***** RECORDS PROVIDED *****

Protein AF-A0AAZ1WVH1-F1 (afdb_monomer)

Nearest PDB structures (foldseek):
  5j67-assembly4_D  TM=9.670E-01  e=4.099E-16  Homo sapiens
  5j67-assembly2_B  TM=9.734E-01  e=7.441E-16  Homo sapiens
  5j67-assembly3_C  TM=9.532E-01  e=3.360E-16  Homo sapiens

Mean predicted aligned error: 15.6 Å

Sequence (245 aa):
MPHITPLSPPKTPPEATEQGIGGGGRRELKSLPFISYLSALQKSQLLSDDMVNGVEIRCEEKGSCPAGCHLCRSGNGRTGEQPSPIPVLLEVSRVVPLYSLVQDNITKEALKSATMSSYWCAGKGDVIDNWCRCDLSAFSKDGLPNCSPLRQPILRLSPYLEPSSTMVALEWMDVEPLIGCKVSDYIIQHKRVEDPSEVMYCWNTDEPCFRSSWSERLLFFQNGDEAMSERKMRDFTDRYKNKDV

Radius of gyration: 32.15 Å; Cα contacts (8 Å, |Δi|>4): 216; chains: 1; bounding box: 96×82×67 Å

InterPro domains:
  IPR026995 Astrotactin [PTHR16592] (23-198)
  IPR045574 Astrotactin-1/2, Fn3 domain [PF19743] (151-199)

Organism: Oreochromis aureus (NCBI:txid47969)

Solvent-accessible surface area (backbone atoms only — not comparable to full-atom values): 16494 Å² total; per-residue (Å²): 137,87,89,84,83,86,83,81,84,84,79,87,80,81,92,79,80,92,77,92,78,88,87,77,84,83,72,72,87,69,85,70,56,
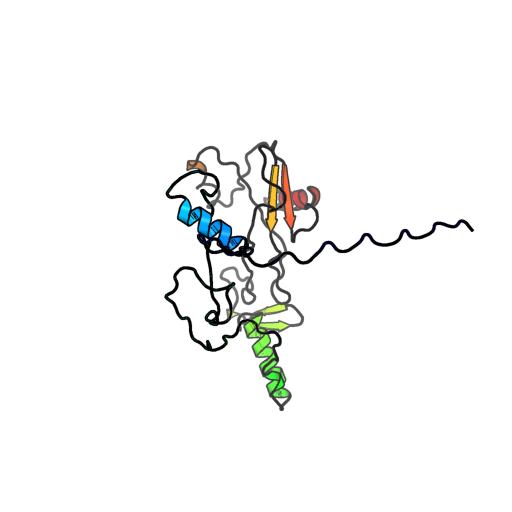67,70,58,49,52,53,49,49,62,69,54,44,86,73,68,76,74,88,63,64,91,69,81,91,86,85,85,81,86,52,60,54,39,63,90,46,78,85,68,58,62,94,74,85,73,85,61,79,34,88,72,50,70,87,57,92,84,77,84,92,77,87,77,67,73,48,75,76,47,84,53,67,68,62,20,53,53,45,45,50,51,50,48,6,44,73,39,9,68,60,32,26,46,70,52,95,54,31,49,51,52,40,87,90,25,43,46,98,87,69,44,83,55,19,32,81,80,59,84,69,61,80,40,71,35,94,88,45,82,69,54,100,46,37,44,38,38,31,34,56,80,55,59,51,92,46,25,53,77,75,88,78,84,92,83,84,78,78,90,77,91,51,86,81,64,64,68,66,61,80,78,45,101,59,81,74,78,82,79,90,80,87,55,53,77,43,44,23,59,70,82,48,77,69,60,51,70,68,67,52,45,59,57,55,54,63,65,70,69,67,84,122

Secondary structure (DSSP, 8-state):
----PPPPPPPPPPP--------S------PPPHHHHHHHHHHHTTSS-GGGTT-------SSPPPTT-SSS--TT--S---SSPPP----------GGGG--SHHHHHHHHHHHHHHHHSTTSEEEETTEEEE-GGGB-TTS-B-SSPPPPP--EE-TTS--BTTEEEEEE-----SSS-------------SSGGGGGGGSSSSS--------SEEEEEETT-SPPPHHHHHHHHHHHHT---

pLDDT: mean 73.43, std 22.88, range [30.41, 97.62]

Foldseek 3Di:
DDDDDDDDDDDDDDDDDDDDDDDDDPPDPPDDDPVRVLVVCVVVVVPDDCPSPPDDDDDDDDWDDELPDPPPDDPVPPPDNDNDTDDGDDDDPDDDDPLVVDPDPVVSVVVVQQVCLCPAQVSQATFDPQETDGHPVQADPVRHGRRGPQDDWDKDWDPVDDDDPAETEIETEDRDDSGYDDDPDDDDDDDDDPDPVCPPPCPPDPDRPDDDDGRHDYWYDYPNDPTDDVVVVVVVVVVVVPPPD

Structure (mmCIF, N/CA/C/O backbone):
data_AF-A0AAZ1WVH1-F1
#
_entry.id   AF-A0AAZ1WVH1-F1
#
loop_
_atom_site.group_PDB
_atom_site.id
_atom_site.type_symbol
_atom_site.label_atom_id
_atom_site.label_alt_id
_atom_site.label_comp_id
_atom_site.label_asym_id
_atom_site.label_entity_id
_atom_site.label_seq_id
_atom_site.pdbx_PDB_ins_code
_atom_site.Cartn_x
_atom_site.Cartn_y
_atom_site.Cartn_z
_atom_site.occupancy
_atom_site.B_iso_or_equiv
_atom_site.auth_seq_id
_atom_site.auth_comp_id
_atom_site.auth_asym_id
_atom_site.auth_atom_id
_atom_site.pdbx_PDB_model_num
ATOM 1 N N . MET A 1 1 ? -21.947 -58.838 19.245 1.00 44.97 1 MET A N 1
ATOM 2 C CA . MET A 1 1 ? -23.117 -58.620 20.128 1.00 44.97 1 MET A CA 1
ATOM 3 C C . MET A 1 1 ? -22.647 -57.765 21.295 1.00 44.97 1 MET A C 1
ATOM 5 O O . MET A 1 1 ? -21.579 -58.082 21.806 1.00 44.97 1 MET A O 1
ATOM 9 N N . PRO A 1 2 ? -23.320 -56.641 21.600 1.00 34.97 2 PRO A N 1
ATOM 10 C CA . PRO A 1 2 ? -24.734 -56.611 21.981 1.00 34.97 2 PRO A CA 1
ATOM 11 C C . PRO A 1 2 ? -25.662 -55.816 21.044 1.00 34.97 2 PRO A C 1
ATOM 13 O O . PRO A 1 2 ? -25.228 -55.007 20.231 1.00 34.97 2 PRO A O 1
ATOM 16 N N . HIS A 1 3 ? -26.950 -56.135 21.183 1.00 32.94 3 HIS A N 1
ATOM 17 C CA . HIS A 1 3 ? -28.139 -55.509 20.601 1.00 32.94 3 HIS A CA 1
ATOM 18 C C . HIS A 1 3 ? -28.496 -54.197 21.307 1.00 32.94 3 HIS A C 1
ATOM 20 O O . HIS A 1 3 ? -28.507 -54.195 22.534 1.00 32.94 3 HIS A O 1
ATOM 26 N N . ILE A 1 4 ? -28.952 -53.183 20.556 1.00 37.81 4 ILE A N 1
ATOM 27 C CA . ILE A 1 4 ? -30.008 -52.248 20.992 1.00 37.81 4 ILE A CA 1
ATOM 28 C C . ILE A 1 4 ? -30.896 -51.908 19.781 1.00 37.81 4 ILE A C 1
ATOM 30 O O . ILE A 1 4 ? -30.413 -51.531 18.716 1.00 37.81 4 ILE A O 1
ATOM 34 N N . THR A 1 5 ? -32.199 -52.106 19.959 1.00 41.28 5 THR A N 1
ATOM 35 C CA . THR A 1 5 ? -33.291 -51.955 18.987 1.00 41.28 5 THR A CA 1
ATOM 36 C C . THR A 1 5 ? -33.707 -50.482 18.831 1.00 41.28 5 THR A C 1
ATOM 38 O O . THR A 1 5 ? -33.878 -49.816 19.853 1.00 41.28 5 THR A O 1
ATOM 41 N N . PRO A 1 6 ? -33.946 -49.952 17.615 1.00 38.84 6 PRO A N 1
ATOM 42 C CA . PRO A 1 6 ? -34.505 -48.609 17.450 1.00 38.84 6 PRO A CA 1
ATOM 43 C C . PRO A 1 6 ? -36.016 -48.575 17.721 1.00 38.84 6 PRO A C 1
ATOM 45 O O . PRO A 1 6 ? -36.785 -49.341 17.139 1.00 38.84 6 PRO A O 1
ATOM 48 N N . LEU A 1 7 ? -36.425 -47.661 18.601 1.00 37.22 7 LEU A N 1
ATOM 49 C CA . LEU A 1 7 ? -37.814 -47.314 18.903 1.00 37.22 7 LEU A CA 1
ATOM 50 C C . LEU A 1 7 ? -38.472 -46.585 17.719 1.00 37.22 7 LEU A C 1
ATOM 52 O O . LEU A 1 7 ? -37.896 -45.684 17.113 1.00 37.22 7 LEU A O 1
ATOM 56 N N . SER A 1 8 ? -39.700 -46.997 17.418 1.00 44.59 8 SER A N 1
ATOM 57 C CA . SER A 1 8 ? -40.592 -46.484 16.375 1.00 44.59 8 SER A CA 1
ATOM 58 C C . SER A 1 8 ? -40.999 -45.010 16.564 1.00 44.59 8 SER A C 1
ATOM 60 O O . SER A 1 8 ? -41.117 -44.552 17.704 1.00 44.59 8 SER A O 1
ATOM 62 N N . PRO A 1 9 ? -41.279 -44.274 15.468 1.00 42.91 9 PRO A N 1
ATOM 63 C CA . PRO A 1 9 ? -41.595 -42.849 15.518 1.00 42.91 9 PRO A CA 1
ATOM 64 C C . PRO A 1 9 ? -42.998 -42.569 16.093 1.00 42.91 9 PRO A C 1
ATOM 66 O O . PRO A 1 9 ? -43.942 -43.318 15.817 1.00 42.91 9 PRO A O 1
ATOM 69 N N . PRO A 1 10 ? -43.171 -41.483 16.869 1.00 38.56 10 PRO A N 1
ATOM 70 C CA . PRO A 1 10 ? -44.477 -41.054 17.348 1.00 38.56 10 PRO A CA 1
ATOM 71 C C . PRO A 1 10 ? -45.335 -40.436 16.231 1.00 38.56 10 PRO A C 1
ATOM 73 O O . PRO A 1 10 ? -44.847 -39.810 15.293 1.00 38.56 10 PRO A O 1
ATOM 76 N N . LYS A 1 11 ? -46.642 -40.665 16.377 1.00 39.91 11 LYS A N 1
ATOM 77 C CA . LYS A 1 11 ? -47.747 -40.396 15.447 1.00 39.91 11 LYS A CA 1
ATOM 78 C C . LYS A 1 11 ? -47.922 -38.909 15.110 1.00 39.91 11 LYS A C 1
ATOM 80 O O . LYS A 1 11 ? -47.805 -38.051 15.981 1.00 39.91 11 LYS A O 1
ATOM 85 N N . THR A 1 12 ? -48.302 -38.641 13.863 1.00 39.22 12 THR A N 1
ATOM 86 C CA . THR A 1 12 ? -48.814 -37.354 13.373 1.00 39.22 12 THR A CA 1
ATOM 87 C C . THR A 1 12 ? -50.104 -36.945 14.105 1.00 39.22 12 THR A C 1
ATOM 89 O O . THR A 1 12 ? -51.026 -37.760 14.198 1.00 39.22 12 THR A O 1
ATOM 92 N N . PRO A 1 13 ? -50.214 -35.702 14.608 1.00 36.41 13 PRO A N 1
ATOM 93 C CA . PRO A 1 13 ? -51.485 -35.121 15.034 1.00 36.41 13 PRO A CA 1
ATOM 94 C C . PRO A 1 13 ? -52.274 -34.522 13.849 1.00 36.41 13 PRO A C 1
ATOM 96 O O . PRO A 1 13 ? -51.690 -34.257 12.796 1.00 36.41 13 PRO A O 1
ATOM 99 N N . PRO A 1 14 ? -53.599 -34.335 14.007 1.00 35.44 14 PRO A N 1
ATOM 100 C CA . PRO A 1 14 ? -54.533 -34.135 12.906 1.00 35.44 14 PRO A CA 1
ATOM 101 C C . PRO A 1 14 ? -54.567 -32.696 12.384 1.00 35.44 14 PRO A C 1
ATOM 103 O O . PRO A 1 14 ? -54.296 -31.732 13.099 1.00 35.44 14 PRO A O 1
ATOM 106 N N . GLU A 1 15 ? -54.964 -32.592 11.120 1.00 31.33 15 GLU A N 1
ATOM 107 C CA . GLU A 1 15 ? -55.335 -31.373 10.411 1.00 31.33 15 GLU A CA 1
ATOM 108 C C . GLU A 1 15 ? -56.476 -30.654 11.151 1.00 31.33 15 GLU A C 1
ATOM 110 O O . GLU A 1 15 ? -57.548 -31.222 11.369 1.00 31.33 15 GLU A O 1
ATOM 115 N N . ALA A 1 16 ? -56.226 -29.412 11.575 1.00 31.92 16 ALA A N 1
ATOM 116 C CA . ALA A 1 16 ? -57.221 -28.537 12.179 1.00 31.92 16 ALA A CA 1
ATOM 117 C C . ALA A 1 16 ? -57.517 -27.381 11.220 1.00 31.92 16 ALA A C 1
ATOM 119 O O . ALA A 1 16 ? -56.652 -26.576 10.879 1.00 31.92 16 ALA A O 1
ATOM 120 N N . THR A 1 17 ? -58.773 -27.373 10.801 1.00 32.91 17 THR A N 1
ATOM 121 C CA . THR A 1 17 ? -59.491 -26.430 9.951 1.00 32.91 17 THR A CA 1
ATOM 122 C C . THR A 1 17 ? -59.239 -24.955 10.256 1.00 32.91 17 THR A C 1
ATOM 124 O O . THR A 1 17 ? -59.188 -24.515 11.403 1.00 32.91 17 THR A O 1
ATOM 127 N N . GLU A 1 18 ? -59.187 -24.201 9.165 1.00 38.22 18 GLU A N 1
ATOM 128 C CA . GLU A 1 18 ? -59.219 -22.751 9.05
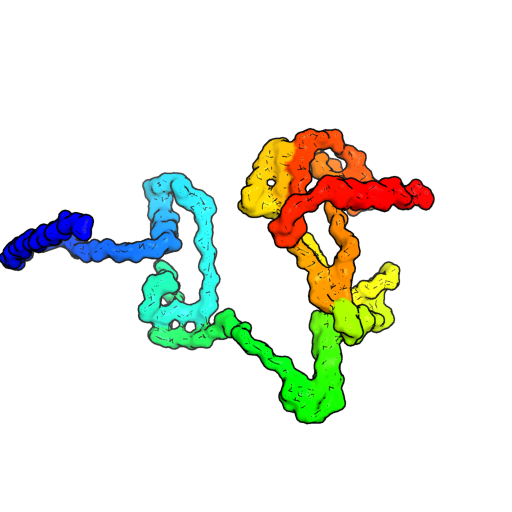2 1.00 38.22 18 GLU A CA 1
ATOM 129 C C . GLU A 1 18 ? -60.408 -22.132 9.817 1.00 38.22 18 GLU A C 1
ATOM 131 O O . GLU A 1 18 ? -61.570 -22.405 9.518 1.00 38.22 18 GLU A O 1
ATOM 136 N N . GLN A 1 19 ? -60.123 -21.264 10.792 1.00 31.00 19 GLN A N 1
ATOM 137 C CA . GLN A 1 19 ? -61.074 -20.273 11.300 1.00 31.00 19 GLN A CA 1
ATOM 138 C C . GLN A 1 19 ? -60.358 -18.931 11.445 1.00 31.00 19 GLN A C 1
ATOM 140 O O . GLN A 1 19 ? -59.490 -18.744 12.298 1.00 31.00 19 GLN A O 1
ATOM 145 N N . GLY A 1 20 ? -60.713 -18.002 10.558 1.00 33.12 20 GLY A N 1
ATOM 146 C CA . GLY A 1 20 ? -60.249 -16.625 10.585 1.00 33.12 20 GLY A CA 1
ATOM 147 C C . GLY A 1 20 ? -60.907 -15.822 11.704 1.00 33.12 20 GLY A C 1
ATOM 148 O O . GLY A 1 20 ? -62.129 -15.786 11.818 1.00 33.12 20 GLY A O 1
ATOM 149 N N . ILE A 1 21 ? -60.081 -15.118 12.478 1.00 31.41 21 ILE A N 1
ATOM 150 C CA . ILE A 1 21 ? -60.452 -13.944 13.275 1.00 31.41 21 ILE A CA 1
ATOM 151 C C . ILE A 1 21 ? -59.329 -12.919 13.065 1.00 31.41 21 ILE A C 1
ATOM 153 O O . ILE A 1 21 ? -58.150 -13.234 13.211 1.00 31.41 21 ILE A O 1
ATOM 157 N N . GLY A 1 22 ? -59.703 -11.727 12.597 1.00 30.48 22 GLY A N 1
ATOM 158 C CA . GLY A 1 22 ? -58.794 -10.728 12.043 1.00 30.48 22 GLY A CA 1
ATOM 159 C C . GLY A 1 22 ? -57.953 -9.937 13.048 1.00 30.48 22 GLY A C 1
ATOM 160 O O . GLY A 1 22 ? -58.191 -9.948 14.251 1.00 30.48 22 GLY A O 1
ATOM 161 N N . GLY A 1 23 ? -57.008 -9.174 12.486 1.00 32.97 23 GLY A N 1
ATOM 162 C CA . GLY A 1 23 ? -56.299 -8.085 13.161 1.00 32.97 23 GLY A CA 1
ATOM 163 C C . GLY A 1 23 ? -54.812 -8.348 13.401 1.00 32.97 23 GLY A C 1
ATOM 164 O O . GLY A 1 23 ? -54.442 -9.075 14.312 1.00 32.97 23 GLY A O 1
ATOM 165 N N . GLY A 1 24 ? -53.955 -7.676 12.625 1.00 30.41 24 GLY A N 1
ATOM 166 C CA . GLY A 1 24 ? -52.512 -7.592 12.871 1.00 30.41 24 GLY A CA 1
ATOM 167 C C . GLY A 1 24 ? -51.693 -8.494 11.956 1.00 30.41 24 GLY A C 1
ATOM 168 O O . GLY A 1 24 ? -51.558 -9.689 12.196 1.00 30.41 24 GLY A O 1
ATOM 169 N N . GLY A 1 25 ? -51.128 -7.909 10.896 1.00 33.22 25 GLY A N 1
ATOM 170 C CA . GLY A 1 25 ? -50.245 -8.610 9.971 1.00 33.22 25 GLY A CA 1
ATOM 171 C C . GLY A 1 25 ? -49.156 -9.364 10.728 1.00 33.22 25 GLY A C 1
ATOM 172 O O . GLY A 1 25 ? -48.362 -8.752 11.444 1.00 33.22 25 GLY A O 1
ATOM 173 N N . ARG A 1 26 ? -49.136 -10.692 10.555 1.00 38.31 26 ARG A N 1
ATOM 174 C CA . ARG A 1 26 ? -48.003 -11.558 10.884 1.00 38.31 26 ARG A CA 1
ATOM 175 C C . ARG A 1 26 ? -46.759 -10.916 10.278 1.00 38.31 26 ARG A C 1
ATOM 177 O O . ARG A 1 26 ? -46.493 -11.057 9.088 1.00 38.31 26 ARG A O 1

*****

Check each line of the material for the word "Homo". State how many have it, and write nothing else.

ANSWER SPACE:
3